Exercise description =>
Here are the records. Write out exactly the lines between the one holding "ATOM 56 N N" and the one holding "ATOM 74 O O", inclusive.

Supplied records =>
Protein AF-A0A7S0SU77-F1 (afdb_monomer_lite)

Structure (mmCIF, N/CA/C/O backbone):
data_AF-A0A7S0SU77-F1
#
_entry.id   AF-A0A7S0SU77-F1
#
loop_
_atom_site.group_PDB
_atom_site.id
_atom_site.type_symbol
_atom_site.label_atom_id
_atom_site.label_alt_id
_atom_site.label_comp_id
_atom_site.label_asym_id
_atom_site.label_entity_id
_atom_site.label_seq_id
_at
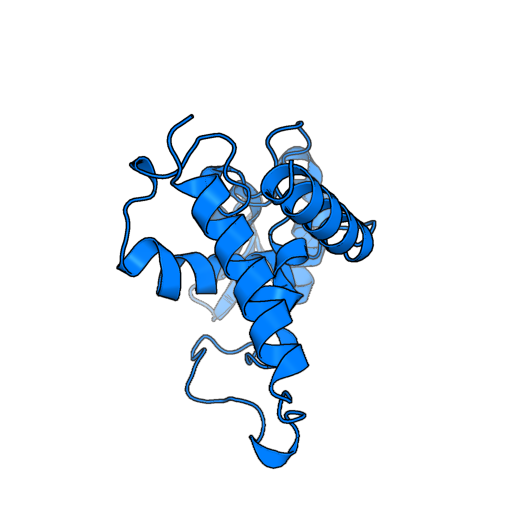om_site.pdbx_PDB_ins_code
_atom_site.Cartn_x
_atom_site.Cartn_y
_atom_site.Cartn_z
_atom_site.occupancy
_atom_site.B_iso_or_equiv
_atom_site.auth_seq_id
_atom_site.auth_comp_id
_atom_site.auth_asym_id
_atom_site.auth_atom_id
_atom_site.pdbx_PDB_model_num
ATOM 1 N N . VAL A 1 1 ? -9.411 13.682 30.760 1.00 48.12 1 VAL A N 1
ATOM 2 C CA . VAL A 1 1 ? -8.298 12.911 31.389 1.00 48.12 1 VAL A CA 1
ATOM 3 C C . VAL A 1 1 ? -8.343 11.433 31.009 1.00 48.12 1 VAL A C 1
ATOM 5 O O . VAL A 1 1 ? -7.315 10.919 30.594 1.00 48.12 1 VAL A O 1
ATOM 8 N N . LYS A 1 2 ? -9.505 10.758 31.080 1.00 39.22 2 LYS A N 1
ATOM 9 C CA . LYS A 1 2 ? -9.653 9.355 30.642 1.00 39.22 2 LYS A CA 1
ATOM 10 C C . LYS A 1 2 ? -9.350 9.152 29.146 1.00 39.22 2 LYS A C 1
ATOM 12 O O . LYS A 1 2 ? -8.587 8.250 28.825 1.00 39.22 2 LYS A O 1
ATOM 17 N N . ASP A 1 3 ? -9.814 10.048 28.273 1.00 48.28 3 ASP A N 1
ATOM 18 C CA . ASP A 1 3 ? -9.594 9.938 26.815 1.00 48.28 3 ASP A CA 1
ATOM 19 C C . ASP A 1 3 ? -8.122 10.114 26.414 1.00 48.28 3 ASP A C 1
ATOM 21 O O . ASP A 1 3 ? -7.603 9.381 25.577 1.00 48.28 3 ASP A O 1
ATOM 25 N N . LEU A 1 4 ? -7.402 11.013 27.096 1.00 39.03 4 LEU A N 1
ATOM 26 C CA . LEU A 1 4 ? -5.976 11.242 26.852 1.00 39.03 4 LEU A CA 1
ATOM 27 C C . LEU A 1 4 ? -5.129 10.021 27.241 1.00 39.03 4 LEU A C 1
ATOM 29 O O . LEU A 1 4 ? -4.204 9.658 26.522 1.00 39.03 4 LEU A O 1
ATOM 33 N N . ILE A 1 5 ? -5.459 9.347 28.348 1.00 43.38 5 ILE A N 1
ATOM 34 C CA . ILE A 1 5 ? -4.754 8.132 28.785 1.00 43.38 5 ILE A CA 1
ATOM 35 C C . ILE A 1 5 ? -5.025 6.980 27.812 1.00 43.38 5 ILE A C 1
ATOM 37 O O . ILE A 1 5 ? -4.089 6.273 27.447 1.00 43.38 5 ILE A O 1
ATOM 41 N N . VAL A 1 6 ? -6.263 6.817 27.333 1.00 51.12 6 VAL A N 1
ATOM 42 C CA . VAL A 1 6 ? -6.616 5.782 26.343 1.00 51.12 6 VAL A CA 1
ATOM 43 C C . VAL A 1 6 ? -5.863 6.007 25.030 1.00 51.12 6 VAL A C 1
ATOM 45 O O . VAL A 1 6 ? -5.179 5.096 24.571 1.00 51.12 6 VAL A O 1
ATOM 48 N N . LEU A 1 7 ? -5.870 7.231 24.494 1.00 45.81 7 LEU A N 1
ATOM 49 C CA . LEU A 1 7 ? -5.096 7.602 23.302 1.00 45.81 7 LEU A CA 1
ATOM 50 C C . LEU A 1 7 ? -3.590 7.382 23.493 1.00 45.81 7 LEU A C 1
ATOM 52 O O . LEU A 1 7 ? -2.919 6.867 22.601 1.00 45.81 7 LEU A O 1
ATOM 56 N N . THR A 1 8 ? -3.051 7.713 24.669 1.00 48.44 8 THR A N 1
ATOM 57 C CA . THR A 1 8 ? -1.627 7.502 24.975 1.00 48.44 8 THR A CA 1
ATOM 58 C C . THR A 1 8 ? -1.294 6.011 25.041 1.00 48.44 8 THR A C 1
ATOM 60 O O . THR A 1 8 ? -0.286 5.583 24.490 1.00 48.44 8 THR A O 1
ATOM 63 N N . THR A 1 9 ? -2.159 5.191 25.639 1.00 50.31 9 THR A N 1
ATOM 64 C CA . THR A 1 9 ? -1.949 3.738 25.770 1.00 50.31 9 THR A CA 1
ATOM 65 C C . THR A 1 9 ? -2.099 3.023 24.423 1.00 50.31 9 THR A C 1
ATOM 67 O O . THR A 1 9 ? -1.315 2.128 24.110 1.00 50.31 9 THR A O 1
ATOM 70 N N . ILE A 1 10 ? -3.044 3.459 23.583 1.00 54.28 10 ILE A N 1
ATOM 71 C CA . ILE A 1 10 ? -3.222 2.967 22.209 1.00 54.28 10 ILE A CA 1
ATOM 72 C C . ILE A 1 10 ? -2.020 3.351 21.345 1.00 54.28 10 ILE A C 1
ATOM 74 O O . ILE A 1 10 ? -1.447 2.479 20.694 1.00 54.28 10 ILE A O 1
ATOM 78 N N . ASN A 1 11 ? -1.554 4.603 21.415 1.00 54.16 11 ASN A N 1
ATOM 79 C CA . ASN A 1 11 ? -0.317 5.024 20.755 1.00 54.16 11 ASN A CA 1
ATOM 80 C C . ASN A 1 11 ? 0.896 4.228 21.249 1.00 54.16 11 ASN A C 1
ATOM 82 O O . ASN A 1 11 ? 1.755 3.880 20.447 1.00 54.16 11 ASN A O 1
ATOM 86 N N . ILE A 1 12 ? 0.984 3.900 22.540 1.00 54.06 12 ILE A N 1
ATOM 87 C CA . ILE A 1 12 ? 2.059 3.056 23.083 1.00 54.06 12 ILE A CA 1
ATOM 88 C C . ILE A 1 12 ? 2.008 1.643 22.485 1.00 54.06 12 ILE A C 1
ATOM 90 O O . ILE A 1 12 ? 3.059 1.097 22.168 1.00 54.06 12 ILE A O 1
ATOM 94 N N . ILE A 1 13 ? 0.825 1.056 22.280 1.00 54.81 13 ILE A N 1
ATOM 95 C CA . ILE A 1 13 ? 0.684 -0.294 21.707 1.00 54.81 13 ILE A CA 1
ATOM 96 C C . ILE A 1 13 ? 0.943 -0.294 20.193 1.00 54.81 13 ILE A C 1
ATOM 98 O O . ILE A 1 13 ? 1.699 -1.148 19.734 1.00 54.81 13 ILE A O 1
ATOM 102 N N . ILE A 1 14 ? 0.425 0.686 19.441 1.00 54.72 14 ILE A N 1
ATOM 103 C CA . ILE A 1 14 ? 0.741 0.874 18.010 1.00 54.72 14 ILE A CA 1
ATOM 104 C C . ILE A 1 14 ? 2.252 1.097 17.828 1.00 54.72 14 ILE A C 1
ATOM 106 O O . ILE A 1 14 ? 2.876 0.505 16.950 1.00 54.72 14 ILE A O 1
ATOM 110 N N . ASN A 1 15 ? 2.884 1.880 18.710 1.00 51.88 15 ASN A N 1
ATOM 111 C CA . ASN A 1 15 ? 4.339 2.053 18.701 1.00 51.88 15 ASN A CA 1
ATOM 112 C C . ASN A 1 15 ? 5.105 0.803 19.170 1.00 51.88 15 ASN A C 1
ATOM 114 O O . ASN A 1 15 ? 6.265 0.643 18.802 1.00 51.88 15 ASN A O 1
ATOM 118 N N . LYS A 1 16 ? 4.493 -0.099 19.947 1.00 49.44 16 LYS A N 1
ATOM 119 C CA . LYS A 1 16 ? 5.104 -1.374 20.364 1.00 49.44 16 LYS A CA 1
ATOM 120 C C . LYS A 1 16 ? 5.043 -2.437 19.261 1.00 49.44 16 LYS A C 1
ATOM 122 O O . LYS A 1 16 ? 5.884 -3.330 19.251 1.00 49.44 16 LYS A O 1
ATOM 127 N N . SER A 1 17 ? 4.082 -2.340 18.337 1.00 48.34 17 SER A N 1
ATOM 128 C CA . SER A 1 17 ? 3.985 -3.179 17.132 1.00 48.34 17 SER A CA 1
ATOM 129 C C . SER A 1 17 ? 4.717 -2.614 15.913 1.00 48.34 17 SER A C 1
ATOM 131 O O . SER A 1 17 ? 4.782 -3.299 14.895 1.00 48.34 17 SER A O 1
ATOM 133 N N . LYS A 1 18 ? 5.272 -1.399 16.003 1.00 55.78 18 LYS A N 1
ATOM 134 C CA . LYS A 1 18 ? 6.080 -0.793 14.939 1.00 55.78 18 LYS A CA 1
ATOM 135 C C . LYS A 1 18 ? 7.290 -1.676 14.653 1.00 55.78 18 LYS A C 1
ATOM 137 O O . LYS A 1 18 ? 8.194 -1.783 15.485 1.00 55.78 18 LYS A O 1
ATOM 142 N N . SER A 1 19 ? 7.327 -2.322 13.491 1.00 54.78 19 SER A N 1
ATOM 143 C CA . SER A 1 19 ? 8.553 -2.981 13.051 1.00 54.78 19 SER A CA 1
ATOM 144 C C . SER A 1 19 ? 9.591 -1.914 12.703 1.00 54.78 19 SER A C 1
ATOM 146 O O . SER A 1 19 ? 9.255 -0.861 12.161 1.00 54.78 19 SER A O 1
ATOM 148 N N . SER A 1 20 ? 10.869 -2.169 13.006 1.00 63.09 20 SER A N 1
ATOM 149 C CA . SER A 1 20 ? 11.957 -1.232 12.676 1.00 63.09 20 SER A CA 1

==

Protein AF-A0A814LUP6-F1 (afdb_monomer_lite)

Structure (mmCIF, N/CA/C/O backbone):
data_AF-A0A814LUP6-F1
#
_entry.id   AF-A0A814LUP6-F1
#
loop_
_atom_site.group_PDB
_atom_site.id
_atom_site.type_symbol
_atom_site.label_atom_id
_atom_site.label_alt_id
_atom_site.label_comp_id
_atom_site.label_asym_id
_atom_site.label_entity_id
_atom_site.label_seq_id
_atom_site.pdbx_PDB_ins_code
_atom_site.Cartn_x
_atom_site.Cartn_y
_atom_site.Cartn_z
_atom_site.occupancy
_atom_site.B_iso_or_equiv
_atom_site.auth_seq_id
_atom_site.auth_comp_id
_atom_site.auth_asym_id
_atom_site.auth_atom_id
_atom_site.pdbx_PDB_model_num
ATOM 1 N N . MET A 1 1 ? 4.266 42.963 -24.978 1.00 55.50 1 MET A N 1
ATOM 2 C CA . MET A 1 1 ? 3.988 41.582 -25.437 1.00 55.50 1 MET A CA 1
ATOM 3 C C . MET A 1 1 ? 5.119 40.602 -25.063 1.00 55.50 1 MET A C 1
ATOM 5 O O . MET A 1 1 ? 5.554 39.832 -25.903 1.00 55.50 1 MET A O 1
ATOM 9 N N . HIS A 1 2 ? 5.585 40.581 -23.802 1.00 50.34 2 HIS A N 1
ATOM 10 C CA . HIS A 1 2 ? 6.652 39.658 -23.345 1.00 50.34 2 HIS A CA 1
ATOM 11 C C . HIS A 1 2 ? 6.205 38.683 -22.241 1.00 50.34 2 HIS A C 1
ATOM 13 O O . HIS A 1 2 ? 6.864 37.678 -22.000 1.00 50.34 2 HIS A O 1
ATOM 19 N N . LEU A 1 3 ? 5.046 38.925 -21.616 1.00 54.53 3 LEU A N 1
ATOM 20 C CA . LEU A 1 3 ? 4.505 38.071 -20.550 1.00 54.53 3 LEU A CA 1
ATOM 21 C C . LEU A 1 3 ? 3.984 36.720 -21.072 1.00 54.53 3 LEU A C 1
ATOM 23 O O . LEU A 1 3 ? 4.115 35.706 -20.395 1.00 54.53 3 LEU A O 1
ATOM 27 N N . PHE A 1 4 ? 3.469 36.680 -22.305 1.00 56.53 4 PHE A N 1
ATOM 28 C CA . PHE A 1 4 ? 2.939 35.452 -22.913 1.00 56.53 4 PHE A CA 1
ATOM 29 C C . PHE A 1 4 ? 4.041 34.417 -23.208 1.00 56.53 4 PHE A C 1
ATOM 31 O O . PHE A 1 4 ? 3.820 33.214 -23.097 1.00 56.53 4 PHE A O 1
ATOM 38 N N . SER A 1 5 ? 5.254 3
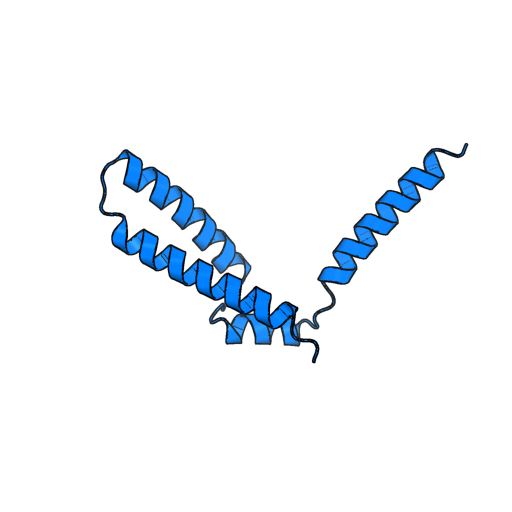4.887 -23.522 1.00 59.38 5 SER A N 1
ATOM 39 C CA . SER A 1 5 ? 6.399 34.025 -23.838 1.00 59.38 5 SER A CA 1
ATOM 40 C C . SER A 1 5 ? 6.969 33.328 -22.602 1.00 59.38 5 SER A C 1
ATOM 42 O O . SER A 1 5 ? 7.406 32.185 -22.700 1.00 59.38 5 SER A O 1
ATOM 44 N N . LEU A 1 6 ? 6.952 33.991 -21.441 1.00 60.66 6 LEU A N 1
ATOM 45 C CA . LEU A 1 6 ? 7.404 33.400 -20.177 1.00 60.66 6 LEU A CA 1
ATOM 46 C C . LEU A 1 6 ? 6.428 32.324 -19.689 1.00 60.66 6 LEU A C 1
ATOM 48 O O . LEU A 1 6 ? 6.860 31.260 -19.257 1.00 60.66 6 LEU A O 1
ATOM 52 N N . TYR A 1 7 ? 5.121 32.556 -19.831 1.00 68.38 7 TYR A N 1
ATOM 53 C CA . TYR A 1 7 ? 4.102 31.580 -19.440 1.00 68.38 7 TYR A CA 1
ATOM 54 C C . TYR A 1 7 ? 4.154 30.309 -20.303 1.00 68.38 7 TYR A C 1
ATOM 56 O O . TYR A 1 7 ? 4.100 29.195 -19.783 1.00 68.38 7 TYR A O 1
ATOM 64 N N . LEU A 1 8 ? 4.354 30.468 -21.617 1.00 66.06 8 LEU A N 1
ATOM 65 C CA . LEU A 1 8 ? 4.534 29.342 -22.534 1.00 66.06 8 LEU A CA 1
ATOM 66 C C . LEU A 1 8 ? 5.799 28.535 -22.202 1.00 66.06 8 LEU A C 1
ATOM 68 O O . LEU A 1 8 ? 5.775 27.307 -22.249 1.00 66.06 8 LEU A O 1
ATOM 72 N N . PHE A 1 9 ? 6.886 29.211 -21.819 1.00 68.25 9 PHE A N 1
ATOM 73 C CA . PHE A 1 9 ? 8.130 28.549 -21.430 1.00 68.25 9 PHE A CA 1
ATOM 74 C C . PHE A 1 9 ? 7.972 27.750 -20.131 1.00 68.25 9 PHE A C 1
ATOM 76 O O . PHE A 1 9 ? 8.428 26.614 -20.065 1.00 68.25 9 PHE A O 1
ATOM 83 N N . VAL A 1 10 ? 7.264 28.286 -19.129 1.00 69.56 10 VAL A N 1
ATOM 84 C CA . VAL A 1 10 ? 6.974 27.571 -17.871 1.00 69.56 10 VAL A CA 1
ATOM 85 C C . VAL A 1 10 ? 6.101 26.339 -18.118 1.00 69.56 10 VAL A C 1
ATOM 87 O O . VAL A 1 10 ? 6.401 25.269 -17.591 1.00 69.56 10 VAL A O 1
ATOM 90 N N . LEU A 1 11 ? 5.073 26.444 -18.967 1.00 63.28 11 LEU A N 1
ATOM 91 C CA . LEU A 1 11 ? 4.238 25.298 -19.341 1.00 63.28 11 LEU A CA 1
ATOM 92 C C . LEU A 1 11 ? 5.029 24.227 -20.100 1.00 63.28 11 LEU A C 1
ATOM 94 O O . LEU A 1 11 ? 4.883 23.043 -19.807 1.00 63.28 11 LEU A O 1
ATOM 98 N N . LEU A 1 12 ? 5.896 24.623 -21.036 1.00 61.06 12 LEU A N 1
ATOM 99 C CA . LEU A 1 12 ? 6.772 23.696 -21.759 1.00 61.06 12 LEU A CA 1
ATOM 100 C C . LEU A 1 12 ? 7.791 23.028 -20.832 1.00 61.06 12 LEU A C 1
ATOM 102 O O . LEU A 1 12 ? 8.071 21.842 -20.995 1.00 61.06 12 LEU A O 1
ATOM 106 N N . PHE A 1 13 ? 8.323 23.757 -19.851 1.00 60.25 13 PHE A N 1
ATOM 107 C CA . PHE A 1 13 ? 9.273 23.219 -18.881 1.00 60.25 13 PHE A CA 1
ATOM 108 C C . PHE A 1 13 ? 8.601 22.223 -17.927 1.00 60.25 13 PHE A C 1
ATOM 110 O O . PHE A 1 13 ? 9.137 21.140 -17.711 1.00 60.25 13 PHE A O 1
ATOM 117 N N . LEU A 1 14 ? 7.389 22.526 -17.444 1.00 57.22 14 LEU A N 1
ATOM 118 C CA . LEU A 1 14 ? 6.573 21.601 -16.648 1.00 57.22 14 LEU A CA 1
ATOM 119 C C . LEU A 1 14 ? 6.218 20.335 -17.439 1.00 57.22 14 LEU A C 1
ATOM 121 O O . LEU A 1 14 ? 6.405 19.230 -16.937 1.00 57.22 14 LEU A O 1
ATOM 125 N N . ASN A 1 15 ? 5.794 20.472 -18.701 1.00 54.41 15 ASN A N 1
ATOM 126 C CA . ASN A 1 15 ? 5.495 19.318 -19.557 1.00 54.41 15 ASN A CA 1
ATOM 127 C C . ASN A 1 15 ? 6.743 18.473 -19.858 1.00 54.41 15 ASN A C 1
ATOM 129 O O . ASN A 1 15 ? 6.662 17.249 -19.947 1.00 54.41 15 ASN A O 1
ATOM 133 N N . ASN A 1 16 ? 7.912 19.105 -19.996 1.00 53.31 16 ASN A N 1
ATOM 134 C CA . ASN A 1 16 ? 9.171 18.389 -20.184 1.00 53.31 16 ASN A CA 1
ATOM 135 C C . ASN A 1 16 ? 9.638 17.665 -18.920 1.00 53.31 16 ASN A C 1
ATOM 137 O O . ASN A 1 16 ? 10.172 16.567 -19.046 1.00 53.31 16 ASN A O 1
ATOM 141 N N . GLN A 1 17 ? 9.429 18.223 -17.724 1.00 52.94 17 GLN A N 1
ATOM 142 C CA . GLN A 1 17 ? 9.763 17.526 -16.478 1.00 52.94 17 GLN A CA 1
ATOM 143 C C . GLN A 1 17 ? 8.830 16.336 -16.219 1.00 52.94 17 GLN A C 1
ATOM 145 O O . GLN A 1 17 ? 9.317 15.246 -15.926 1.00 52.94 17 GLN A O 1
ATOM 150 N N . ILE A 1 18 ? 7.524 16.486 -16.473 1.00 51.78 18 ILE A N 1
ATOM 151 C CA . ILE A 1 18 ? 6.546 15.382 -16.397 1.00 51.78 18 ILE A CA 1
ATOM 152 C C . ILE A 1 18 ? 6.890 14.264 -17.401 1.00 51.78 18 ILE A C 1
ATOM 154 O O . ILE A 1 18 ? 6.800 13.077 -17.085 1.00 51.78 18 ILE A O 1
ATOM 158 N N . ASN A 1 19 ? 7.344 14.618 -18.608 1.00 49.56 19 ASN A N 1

Solved exercise =>
ATOM 56 N N . THR A 1 8 ? -3.051 7.713 24.669 1.00 48.44 8 THR A N 1
ATOM 57 C CA . THR A 1 8 ? -1.627 7.502 24.975 1.00 48.44 8 THR A CA 1
ATOM 58 C C . THR A 1 8 ? -1.294 6.011 25.041 1.00 48.44 8 THR A C 1
ATOM 60 O O . THR A 1 8 ? -0.286 5.583 24.490 1.00 48.44 8 THR A O 1
ATOM 63 N N . THR A 1 9 ? -2.159 5.191 25.639 1.00 50.31 9 THR A N 1
ATOM 64 C CA . THR A 1 9 ? -1.949 3.738 25.770 1.00 50.31 9 THR A CA 1
ATOM 65 C C . THR A 1 9 ? -2.099 3.023 24.423 1.00 50.31 9 THR A C 1
ATOM 67 O O . THR A 1 9 ? -1.315 2.128 24.110 1.00 50.31 9 THR A O 1
ATOM 70 N N . ILE A 1 10 ? -3.044 3.459 23.583 1.00 54.28 10 ILE A N 1
ATOM 71 C CA . ILE A 1 10 ? -3.222 2.967 22.209 1.00 54.28 10 ILE A CA 1
ATOM 72 C C . ILE A 1 10 ? -2.020 3.351 21.345 1.00 54.28 10 ILE A C 1
ATOM 74 O O . ILE A 1 10 ? -1.447 2.479 20.694 1.00 54.28 10 ILE A O 1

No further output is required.